Start of Material supplied

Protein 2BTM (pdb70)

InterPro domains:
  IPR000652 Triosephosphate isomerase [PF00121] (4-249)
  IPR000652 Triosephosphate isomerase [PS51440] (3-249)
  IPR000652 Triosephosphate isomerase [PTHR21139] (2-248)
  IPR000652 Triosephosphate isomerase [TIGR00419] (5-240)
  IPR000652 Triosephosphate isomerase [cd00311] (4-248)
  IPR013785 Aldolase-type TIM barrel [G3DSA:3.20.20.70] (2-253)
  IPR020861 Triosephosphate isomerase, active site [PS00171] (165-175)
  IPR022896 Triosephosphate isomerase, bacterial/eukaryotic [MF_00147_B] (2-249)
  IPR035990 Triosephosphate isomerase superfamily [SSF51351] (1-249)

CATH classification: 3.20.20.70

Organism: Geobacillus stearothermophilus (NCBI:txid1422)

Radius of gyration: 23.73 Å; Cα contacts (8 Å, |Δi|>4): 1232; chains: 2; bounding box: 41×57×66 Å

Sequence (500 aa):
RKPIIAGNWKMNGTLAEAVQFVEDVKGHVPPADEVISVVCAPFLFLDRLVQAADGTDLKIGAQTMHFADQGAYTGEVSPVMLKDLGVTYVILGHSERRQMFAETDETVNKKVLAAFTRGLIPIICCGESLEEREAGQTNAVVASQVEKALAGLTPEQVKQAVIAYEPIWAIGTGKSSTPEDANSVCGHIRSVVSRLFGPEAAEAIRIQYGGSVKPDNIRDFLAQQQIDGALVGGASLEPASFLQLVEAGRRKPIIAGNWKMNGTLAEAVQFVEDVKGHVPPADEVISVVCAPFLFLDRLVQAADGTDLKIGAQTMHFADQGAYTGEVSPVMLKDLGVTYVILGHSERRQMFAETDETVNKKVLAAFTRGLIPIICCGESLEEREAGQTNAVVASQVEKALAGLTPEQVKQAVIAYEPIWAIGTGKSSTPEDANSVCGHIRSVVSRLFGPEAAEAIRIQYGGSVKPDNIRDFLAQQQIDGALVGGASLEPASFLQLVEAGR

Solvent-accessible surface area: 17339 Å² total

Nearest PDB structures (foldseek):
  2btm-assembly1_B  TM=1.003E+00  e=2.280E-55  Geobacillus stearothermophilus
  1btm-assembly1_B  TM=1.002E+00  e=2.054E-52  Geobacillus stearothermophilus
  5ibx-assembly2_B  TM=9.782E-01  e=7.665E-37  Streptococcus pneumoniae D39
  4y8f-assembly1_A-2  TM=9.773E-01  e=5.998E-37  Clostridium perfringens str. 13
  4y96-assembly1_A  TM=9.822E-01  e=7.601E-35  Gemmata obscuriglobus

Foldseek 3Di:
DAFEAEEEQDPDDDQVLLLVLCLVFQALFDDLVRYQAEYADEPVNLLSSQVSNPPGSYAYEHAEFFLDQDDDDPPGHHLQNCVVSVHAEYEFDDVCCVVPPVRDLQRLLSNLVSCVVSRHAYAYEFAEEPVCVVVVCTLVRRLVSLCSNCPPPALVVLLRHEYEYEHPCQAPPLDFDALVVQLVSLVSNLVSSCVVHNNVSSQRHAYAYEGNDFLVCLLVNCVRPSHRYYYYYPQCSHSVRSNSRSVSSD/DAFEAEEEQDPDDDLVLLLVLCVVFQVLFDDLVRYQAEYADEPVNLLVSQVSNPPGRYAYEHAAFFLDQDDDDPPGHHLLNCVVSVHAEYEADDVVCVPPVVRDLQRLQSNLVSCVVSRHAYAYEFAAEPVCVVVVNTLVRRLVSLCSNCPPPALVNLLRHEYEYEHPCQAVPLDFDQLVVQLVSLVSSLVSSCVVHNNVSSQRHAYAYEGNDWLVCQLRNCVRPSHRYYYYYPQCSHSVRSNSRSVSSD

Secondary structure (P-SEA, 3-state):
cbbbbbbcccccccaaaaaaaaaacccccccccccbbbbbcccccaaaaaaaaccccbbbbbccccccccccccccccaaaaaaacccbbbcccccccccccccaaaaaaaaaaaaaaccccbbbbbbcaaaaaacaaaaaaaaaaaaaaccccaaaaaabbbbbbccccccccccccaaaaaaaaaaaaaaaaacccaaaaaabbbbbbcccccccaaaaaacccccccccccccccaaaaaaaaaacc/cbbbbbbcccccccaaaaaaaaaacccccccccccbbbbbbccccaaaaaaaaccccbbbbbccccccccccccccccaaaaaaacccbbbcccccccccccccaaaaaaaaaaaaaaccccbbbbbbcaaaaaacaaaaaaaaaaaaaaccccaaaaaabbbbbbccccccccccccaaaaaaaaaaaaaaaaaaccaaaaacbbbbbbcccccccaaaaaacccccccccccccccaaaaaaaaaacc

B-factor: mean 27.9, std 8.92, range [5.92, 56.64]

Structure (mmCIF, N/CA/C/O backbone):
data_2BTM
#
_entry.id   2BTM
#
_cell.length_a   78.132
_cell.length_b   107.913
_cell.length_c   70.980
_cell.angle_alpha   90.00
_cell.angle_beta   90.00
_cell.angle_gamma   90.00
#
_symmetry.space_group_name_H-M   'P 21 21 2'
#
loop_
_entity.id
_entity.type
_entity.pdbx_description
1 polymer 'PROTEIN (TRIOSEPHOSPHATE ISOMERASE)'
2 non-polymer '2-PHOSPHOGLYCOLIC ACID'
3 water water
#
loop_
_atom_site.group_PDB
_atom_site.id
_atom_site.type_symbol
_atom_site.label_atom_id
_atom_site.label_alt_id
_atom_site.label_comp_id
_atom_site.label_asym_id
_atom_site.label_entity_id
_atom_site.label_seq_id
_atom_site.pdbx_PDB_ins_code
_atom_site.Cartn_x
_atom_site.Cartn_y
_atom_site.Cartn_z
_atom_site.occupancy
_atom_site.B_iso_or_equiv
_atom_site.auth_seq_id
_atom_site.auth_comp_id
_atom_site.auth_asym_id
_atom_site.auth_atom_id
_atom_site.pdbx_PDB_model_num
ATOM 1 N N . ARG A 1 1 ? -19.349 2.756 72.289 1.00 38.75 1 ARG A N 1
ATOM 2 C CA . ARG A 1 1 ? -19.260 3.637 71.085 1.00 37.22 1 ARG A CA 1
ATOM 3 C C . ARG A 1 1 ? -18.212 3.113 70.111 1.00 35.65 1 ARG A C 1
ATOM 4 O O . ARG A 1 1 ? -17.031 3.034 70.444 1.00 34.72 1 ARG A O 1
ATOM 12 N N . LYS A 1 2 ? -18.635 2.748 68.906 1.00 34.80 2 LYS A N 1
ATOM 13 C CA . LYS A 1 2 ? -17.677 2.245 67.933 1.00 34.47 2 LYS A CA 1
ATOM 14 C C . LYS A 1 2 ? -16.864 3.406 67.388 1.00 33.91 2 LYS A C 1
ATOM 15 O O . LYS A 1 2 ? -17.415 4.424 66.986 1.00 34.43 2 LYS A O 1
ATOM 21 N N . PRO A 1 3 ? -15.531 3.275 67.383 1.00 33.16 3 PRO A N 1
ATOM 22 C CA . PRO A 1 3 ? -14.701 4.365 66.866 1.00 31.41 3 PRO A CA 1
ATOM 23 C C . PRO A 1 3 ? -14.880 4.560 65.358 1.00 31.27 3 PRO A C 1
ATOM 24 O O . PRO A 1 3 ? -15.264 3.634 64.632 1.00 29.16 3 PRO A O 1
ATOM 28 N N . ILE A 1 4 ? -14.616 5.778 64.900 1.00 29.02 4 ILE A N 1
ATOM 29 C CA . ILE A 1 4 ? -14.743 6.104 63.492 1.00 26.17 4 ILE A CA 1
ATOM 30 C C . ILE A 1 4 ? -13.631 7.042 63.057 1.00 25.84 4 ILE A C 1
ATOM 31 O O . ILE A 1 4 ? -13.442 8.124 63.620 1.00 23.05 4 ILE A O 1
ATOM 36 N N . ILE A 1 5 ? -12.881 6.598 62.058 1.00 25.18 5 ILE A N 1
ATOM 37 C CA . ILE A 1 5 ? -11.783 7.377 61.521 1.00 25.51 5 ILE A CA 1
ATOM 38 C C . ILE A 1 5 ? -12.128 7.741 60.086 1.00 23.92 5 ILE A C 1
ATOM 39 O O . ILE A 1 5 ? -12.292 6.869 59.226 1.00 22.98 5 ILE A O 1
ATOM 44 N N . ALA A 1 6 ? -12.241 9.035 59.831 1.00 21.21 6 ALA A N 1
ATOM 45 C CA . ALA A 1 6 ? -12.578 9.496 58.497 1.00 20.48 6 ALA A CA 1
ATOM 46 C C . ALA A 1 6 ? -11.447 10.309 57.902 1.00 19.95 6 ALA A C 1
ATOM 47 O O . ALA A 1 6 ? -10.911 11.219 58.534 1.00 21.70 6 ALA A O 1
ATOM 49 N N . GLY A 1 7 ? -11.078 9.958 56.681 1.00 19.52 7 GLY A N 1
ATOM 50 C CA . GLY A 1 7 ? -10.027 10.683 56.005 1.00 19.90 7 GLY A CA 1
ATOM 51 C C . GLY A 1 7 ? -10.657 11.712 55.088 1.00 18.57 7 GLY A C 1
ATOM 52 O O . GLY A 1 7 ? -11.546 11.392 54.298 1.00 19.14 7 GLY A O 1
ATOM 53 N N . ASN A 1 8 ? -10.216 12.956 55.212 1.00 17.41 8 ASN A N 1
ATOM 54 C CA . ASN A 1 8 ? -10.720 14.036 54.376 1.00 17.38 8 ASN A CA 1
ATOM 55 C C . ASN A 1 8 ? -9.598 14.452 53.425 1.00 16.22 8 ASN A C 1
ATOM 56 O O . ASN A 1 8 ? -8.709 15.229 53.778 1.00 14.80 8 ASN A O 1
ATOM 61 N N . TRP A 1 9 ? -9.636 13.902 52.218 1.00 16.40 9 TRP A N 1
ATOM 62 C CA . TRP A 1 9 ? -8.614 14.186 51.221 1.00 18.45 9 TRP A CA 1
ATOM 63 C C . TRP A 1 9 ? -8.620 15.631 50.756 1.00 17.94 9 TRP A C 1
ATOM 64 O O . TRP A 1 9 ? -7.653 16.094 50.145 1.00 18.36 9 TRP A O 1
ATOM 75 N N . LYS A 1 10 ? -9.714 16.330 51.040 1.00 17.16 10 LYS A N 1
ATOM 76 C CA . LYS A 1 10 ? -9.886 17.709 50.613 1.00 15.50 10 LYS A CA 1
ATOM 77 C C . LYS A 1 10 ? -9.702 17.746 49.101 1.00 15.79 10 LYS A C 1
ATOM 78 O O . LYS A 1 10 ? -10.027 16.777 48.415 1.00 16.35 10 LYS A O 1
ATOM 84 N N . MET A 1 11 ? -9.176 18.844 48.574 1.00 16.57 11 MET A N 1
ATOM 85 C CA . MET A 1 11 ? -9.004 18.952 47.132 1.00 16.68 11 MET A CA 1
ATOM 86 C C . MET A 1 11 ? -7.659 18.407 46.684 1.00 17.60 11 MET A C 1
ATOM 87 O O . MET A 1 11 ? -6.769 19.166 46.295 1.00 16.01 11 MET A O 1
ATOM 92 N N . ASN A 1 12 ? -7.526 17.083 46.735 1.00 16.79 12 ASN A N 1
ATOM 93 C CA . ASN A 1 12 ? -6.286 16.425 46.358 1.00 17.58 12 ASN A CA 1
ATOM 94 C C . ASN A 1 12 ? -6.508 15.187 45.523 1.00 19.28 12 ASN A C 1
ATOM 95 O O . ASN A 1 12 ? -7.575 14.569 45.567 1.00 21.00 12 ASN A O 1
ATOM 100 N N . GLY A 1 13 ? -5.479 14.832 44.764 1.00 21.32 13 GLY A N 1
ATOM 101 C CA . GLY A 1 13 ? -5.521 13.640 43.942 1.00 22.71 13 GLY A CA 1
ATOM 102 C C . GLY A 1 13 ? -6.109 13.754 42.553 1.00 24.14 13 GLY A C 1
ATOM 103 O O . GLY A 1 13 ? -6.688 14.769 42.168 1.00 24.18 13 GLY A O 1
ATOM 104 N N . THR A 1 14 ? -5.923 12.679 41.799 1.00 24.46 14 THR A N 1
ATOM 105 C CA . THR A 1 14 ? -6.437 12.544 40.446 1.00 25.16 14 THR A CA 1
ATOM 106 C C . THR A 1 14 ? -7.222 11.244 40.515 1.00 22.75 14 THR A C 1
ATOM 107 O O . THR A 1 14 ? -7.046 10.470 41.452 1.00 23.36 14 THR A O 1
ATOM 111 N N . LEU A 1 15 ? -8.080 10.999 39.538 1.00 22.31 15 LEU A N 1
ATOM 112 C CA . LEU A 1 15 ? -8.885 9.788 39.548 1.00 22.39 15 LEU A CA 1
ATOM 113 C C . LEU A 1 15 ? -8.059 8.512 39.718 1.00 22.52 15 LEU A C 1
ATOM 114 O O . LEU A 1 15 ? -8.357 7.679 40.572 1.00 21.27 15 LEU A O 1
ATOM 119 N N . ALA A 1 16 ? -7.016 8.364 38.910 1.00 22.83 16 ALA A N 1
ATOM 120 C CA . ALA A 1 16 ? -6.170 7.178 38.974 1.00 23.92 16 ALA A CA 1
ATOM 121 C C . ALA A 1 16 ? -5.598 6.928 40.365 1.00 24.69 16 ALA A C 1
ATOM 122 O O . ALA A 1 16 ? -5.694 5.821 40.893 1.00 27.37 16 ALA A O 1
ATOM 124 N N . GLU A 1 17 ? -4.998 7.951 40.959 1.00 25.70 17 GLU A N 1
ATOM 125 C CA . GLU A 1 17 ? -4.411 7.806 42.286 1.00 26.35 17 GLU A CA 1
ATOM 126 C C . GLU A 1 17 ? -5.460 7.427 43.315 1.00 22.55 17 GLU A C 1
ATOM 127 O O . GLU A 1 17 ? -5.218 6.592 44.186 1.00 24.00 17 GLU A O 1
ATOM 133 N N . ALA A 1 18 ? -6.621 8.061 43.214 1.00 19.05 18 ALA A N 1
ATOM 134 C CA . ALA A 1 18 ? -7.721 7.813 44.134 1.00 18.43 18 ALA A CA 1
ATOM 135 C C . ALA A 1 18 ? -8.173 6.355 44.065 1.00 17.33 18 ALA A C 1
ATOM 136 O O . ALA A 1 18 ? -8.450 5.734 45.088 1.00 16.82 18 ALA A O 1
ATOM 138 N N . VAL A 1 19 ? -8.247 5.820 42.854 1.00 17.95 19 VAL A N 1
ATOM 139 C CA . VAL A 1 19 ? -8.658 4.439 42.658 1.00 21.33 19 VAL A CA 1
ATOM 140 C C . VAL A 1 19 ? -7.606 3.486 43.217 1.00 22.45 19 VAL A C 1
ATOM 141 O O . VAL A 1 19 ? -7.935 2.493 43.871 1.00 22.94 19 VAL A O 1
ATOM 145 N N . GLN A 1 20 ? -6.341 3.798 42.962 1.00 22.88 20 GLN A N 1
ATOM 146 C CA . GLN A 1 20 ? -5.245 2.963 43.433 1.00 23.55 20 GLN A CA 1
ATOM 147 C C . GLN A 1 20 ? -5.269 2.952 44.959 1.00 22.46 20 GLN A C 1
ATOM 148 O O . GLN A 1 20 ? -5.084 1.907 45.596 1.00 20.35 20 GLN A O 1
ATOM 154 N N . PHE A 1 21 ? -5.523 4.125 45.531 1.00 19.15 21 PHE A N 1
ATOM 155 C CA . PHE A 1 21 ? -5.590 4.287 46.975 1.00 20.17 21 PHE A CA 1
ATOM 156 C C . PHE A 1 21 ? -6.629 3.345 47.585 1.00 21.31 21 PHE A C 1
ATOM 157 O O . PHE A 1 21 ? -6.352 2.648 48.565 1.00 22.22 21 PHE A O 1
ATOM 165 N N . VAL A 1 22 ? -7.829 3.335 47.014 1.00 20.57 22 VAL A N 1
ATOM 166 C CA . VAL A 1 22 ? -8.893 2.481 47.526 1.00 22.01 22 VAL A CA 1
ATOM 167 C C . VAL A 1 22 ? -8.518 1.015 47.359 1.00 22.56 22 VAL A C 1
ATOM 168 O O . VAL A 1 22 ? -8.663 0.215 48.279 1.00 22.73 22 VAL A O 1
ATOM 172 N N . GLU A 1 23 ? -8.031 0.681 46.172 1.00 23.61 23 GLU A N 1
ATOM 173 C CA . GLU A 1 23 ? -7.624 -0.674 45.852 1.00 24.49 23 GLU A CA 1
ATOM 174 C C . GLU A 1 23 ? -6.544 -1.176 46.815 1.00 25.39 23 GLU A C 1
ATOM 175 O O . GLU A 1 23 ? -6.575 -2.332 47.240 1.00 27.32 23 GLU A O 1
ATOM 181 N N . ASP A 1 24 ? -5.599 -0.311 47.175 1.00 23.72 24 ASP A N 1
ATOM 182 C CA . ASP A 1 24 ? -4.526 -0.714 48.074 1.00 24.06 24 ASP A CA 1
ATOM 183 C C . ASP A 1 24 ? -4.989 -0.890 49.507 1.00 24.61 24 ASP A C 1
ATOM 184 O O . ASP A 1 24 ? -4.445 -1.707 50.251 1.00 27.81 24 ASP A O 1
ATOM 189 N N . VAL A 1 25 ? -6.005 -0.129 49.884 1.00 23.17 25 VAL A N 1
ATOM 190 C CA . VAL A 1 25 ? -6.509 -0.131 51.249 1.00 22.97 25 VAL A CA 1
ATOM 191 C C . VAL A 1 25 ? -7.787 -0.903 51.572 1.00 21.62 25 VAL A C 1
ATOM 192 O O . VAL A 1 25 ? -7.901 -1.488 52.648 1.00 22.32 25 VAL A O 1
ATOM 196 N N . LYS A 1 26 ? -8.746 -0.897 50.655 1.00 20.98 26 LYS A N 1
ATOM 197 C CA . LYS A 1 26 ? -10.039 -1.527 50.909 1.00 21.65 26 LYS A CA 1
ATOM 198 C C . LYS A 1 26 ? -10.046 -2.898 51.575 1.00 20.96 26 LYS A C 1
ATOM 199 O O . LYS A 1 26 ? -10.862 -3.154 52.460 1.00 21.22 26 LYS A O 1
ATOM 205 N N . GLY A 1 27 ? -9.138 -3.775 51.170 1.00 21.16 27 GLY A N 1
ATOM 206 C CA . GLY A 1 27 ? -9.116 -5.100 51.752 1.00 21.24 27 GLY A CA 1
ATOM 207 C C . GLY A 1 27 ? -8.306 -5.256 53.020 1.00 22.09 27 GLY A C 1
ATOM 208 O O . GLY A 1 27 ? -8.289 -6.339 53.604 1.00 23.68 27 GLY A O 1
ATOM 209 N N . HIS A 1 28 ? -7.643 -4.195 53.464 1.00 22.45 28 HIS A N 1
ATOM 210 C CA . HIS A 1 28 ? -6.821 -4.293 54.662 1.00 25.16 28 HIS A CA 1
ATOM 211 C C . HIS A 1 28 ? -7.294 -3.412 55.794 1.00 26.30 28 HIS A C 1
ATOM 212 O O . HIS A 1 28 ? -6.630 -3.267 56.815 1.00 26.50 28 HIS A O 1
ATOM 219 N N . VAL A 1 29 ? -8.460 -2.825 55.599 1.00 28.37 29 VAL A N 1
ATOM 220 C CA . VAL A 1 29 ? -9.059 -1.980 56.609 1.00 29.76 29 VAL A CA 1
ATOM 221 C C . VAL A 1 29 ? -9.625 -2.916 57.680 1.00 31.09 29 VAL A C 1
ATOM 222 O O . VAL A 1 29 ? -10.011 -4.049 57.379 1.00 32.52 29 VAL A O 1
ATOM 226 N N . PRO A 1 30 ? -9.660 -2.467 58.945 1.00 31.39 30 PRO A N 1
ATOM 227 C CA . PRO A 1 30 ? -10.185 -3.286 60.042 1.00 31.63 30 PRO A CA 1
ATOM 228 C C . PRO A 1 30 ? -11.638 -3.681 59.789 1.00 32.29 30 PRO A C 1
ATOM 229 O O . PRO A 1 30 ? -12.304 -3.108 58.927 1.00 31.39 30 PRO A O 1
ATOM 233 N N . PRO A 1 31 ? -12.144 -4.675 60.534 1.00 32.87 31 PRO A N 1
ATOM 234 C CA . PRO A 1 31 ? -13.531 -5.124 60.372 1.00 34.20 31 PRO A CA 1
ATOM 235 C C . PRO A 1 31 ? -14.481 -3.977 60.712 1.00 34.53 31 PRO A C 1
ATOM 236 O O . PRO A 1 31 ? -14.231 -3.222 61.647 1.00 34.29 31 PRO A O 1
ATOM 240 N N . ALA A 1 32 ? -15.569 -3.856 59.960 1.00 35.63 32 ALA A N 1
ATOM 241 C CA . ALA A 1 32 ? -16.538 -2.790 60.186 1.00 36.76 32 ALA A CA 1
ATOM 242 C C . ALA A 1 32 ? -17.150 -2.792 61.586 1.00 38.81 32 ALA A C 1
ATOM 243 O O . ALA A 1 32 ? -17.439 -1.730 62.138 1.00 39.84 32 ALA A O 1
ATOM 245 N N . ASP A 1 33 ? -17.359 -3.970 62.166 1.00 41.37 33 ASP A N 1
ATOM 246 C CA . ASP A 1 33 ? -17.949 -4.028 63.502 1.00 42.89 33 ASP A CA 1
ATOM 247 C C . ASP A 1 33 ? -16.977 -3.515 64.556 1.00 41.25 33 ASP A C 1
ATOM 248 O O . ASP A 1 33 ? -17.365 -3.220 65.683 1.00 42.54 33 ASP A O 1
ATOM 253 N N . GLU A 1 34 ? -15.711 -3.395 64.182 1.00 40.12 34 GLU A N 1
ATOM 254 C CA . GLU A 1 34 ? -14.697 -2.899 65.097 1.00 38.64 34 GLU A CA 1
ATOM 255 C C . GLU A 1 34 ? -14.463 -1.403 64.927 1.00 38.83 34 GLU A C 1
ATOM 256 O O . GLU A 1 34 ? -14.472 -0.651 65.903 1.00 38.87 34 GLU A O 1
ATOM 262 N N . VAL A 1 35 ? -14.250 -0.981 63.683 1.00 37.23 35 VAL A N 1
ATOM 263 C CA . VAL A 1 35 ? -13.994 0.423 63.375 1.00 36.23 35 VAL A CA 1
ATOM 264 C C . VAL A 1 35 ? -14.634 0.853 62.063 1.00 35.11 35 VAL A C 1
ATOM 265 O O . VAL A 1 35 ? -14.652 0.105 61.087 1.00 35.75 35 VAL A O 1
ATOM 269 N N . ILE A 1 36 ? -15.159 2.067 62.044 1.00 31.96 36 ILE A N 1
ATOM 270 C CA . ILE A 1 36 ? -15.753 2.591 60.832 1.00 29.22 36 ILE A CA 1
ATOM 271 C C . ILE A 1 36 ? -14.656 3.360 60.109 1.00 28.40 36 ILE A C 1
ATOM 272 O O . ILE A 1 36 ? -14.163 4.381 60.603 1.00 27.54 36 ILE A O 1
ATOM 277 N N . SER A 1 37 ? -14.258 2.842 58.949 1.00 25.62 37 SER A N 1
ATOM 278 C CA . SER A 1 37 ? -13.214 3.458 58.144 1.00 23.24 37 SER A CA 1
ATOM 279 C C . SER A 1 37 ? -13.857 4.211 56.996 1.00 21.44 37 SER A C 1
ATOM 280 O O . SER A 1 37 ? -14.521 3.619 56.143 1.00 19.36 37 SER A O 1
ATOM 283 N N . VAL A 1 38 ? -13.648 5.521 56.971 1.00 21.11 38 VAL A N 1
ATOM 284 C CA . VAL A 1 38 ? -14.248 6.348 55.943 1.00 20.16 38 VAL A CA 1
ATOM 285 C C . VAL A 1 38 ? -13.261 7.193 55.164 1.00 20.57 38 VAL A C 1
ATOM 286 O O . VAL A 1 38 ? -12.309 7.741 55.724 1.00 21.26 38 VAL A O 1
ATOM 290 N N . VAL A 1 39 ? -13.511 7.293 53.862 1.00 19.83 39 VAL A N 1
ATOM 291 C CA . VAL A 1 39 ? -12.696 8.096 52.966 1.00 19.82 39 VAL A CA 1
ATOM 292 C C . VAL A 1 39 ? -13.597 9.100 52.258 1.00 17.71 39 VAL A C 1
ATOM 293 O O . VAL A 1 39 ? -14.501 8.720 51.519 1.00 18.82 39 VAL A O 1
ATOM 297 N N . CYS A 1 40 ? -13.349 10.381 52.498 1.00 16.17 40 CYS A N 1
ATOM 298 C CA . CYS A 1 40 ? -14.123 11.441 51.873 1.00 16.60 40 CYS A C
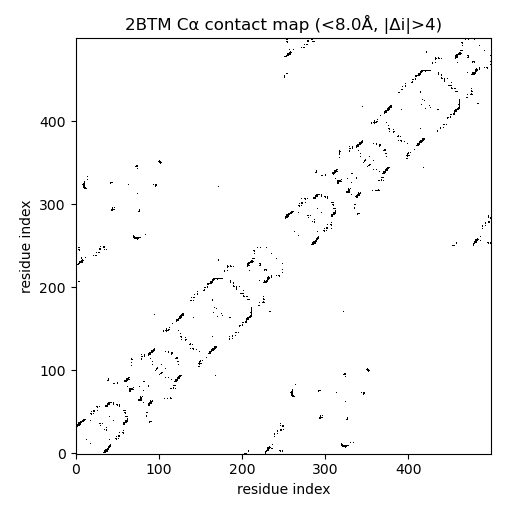A 1
ATOM 299 C C . CYS A 1 40 ? -13.276 12.042 50.757 1.00 16.32 40 CYS A C 1
ATOM 300 O O . CYS A 1 40 ? -12.316 12.771 51.002 1.00 15.35 40 CYS A O 1
ATOM 303 N N . ALA A 1 41 ? -13.642 11.713 49.524 1.00 17.48 41 ALA A N 1
ATOM 304 C CA . ALA A 1 41 ? -12.907 12.167 48.354 1.00 16.66 41 ALA A CA 1
ATOM 305 C C . ALA A 1 41 ? -13.638 13.224 47.542 1.00 16.43 41 ALA A C 1
ATOM 306 O O . ALA A 1 41 ? -14.827 13.462 47.738 1.00 18.00 41 ALA A O 1
ATOM 308 N N . PRO A 1 42 ? -12.920 13.888 46.624 1.00 17.15 42 PRO A N 1
ATOM 309 C CA . PRO A 1 42 ? -13.512 14.920 45.770 1.00 18.23 42 PRO A CA 1
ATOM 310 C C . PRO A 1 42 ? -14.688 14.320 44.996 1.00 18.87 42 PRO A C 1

End of Material supplied

What to do:
When copying the data above, please keep exactly the lines from its first line through the line with "IPR013785 Aldolase-type TIM", both ends included, and drop the rest.

Solution:
Protein 2BTM (pdb70)

InterPro domains:
  IPR000652 Triosephosphate isomerase [PF00121] (4-249)
  IPR000652 Triosephosphate isomerase [PS51440] (3-249)
  IPR000652 Triosephosphate isomerase [PTHR21139] (2-248)
  IPR000652 Triosephosphate isomerase [TIGR00419] (5-240)
  IPR000652 Triosephosphate isomerase [cd00311] (4-248)
  IPR013785 Aldolase-type TIM barrel [G3DSA:3.20.20.70] (2-253)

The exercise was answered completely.